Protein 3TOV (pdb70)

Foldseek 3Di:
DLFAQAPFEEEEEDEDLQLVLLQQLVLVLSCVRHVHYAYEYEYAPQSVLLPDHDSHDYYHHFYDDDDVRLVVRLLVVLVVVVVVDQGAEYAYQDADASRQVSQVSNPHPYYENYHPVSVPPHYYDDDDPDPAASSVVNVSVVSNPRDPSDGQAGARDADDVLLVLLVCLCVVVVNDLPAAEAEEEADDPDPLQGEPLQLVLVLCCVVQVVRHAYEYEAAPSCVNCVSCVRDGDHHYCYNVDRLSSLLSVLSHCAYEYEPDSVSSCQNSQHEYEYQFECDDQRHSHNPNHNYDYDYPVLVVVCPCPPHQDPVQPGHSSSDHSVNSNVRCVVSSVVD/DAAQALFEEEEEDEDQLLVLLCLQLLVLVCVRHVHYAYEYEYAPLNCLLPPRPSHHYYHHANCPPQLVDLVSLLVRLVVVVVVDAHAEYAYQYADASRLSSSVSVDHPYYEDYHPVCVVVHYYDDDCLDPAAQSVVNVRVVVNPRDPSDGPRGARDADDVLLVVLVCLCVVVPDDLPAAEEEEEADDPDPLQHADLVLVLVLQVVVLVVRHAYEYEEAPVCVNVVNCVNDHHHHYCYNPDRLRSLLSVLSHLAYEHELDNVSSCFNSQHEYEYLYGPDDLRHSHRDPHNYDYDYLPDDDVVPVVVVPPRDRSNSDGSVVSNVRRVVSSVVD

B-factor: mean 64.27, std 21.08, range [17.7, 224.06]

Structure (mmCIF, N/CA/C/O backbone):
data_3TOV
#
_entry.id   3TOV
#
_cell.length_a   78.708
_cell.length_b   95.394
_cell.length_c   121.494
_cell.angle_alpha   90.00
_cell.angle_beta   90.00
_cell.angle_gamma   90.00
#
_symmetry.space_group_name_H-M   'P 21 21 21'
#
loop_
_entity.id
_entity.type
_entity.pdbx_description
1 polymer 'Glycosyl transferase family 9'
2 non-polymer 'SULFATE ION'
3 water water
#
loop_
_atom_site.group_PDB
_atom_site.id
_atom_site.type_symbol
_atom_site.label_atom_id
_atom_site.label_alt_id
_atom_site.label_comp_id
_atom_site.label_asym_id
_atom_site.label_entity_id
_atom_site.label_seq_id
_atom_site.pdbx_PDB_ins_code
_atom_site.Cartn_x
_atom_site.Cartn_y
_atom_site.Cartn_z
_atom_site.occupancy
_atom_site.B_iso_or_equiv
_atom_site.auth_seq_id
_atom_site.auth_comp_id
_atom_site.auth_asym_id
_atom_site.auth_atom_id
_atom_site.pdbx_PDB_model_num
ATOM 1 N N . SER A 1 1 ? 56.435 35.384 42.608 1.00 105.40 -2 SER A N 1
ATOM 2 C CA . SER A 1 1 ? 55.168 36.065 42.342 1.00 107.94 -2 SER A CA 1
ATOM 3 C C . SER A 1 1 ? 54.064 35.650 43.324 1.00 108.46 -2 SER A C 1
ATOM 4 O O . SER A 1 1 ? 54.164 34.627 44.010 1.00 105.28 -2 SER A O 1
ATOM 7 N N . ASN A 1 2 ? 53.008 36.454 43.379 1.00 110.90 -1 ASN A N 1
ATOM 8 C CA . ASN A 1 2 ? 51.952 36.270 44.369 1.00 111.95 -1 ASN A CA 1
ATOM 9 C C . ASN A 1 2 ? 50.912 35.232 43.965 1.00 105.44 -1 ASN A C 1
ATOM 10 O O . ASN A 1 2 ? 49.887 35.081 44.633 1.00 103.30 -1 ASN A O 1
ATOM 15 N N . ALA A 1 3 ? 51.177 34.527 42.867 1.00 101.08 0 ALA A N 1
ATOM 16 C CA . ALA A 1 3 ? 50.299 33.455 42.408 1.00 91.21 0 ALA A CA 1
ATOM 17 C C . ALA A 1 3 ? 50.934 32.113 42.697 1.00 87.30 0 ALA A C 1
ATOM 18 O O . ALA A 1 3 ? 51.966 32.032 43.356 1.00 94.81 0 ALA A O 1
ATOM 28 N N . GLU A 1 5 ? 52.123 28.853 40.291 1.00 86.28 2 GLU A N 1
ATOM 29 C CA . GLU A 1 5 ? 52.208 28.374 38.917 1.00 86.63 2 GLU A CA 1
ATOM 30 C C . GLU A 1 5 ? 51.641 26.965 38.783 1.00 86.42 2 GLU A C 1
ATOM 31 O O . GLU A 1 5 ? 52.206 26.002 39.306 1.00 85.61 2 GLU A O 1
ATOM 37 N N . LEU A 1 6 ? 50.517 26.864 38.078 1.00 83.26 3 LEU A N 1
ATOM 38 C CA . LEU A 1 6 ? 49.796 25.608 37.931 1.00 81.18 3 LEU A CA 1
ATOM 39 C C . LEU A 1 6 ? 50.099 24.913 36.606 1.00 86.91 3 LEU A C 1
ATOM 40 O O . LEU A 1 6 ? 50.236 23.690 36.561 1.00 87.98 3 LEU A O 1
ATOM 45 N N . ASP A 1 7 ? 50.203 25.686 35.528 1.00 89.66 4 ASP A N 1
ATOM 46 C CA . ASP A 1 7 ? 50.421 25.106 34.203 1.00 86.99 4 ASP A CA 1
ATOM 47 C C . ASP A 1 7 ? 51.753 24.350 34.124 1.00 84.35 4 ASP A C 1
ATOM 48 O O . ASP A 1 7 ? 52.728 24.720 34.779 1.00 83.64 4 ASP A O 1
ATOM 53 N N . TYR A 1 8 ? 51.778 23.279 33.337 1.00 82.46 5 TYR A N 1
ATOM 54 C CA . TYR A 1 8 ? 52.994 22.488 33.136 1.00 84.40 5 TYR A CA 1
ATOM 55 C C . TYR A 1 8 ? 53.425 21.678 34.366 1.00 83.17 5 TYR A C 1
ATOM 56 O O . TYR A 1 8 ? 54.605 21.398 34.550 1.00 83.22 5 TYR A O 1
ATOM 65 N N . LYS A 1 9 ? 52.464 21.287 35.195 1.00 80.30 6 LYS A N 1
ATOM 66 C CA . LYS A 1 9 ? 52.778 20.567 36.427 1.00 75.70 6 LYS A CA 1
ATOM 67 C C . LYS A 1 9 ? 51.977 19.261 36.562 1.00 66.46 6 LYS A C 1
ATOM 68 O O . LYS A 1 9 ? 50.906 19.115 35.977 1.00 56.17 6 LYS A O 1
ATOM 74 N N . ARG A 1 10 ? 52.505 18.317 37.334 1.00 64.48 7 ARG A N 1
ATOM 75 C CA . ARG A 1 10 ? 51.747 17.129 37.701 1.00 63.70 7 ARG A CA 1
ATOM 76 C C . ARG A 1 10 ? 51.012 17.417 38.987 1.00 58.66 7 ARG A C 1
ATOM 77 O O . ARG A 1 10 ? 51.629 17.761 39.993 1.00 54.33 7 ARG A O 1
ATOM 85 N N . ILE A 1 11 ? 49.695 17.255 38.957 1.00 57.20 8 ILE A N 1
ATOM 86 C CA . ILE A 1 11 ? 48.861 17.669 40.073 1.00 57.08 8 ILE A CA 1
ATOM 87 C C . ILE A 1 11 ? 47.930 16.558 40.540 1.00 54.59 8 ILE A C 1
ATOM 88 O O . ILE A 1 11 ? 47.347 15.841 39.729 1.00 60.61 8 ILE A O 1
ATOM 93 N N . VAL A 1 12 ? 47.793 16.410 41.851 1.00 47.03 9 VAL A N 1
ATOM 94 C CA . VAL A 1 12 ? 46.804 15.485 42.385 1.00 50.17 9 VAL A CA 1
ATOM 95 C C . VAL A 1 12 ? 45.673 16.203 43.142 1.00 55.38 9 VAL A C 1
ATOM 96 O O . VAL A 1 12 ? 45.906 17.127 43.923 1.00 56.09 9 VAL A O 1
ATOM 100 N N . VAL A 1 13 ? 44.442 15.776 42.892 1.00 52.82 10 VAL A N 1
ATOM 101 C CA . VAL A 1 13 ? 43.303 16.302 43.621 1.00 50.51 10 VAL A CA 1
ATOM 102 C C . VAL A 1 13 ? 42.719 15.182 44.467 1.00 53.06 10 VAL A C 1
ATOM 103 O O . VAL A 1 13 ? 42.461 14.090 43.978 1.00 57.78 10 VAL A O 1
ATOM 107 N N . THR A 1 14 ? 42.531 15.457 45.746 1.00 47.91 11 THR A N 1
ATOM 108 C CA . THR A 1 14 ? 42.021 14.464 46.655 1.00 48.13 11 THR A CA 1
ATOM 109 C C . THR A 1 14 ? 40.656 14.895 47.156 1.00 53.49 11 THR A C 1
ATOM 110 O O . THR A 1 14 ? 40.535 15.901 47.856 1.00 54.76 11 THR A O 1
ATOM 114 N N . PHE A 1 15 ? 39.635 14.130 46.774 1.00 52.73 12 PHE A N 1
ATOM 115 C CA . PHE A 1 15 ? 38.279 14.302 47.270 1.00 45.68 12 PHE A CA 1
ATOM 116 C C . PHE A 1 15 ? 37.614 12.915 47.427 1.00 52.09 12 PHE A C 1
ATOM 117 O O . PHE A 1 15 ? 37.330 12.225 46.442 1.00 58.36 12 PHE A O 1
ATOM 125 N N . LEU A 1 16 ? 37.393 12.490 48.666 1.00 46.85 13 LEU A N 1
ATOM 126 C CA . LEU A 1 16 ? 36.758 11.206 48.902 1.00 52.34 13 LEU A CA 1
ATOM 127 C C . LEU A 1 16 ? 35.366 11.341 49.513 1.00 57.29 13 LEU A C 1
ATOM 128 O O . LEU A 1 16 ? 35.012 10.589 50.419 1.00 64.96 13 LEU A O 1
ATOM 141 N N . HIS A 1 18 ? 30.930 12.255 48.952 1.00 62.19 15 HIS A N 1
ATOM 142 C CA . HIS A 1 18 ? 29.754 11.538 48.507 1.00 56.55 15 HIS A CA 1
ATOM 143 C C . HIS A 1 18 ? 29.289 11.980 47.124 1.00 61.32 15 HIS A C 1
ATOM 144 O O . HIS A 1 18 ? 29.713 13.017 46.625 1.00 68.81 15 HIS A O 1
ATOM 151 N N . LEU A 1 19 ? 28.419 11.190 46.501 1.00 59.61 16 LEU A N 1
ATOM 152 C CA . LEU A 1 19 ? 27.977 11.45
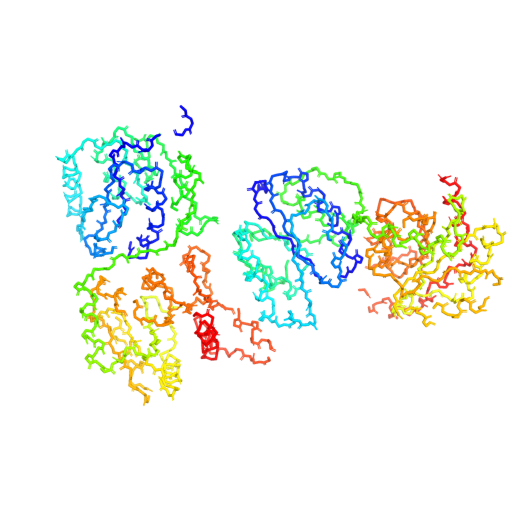2 45.128 1.00 54.08 16 LEU A CA 1
ATOM 153 C C . LEU A 1 19 ? 27.730 12.932 44.816 1.00 54.10 16 LEU A C 1
ATOM 154 O O . LEU A 1 19 ? 28.189 13.444 43.790 1.00 52.78 16 LEU A O 1
ATOM 159 N N . GLY A 1 20 ? 26.997 13.609 45.696 1.00 55.21 17 GLY A N 1
ATOM 160 C CA . GLY A 1 20 ? 26.648 15.004 45.480 1.00 56.41 17 GLY A CA 1
ATOM 161 C C . GLY A 1 20 ? 27.852 15.923 45.573 1.00 53.18 17 GLY A C 1
ATOM 162 O O . GLY A 1 20 ? 28.179 16.657 44.634 1.00 49.87 17 GLY A O 1
ATOM 163 N N . ASP A 1 21 ? 28.517 15.881 46.720 1.00 49.83 18 ASP A N 1
ATOM 164 C CA . ASP A 1 21 ? 29.706 16.678 46.913 1.00 45.63 18 ASP A CA 1
ATOM 165 C C . ASP A 1 21 ? 30.662 16.481 45.746 1.00 47.81 18 ASP A C 1
ATOM 166 O O . ASP A 1 21 ? 31.264 17.430 45.287 1.00 58.79 18 ASP A O 1
ATOM 171 N N . VAL A 1 22 ? 30.786 15.265 45.231 1.00 48.91 19 VAL A N 1
ATOM 172 C CA . VAL A 1 22 ? 31.728 15.037 44.131 1.00 49.05 19 VAL A CA 1
ATOM 173 C C . VAL A 1 22 ? 31.342 15.784 42.860 1.00 47.24 19 VAL A C 1
ATOM 174 O O . VAL A 1 22 ? 32.144 16.542 42.303 1.00 48.03 19 VAL A O 1
ATOM 178 N N . ILE A 1 23 ? 30.121 15.579 42.394 1.00 44.79 20 ILE A N 1
ATOM 179 C CA . ILE A 1 23 ? 29.706 16.214 41.151 1.00 49.21 20 ILE A CA 1
ATOM 180 C C . ILE A 1 23 ? 29.941 17.724 41.217 1.00 54.35 20 ILE A C 1
ATOM 181 O O . ILE A 1 23 ? 30.259 18.365 40.211 1.00 52.25 20 ILE A O 1
ATOM 186 N N . LEU A 1 24 ? 29.826 18.272 42.424 1.00 57.01 21 LEU A N 1
ATOM 187 C CA . LEU A 1 24 ? 30.019 19.700 42.666 1.00 57.16 21 LEU A CA 1
ATOM 188 C C . LEU A 1 24 ? 31.473 20.150 42.549 1.00 59.26 21 LEU A C 1
ATOM 189 O O . LEU A 1 24 ? 31.753 21.346 42.497 1.00 66.11 21 LEU A O 1
ATOM 194 N N . THR A 1 25 ? 32.398 19.196 42.529 1.00 52.55 22 THR A N 1
ATOM 195 C CA . THR A 1 25 ? 33.808 19.517 42.347 1.00 49.17 22 THR A CA 1
ATOM 196 C C . THR A 1 25 ? 34.128 19.565 40.864 1.00 51.77 22 THR A C 1
ATOM 197 O O . THR A 1 25 ? 35.265 19.826 40.466 1.00 56.94 22 THR A O 1
ATOM 201 N N . THR A 1 26 ? 33.120 19.309 40.045 1.00 46.65 23 THR A N 1
ATOM 202 C CA . THR A 1 26 ? 33.352 19.102 38.628 1.00 50.80 23 THR A CA 1
ATOM 203 C C . THR A 1 26 ? 33.599 20.390 37.808 1.00 52.41 23 THR A C 1
ATOM 204 O O . THR A 1 26 ? 34.380 20.367 36.843 1.00 46.37 23 THR A O 1
ATOM 208 N N . PRO A 1 27 ? 32.951 21.513 38.194 1.00 58.10 24 PRO A N 1
ATOM 209 C CA . PRO A 1 27 ? 33.166 22.808 37.535 1.00 55.79 24 PRO A CA 1
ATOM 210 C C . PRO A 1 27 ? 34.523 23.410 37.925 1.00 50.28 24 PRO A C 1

+ + +

Work request —
A clean copy is needed of the lines above from the one with "ATOM 152 C CA . LEU A 1 19 ? 27.977 11.45" up to and including the one with "ATOM 181 O O". Please set it down exactly, with no pictures.

The completed task —
ATOM 152 C CA . LEU A 1 19 ? 27.977 11.45
2 45.128 1.00 54.08 16 LEU A CA 1
ATOM 153 C C . LEU A 1 19 ? 27.730 12.932 44.816 1.00 54.10 16 LEU A C 1
ATOM 154 O O . LEU A 1 19 ? 28.189 13.444 43.790 1.00 52.78 16 LEU A O 1
ATOM 159 N N . GLY A 1 20 ? 26.997 13.609 45.696 1.00 55.21 17 GLY A N 1
ATOM 160 C CA . GLY A 1 20 ? 26.648 15.004 45.480 1.00 56.41 17 GLY A CA 1
ATOM 161 C C . GLY A 1 20 ? 27.852 15.923 45.573 1.00 53.18 17 GLY A C 1
ATOM 162 O O . GLY A 1 20 ? 28.179 16.657 44.634 1.00 49.87 17 GLY A O 1
ATOM 163 N N . ASP A 1 21 ? 28.517 15.881 46.720 1.00 49.83 18 ASP A N 1
ATOM 164 C CA . ASP A 1 21 ? 29.706 16.678 46.913 1.00 45.63 18 ASP A CA 1
ATOM 165 C C . ASP A 1 21 ? 30.662 16.481 45.746 1.00 47.81 18 ASP A C 1
ATOM 166 O O . ASP A 1 21 ? 31.264 17.430 45.287 1.00 58.79 18 ASP A O 1
ATOM 171 N N . VAL A 1 22 ? 30.786 15.265 45.231 1.00 48.91 19 VAL A N 1
ATOM 172 C CA . VAL A 1 22 ? 31.728 15.037 44.131 1.00 49.05 19 VAL A CA 1
ATOM 173 C C . VAL A 1 22 ? 31.342 15.784 42.860 1.00 47.24 19 VAL A C 1
ATOM 174 O O . VAL A 1 22 ? 32.144 16.542 42.303 1.00 48.03 19 VAL A O 1
ATOM 178 N N . ILE A 1 23 ? 30.121 15.579 42.394 1.00 44.79 20 ILE A N 1
ATOM 179 C CA . ILE A 1 23 ? 29.706 16.214 41.151 1.00 49.21 20 ILE A CA 1
ATOM 180 C C . ILE A 1 23 ? 29.941 17.724 41.217 1.00 54.35 20 ILE A C 1
ATOM 181 O O . ILE A 1 23 ? 30.259 18.365 40.211 1.00 52.25 20 ILE A O 1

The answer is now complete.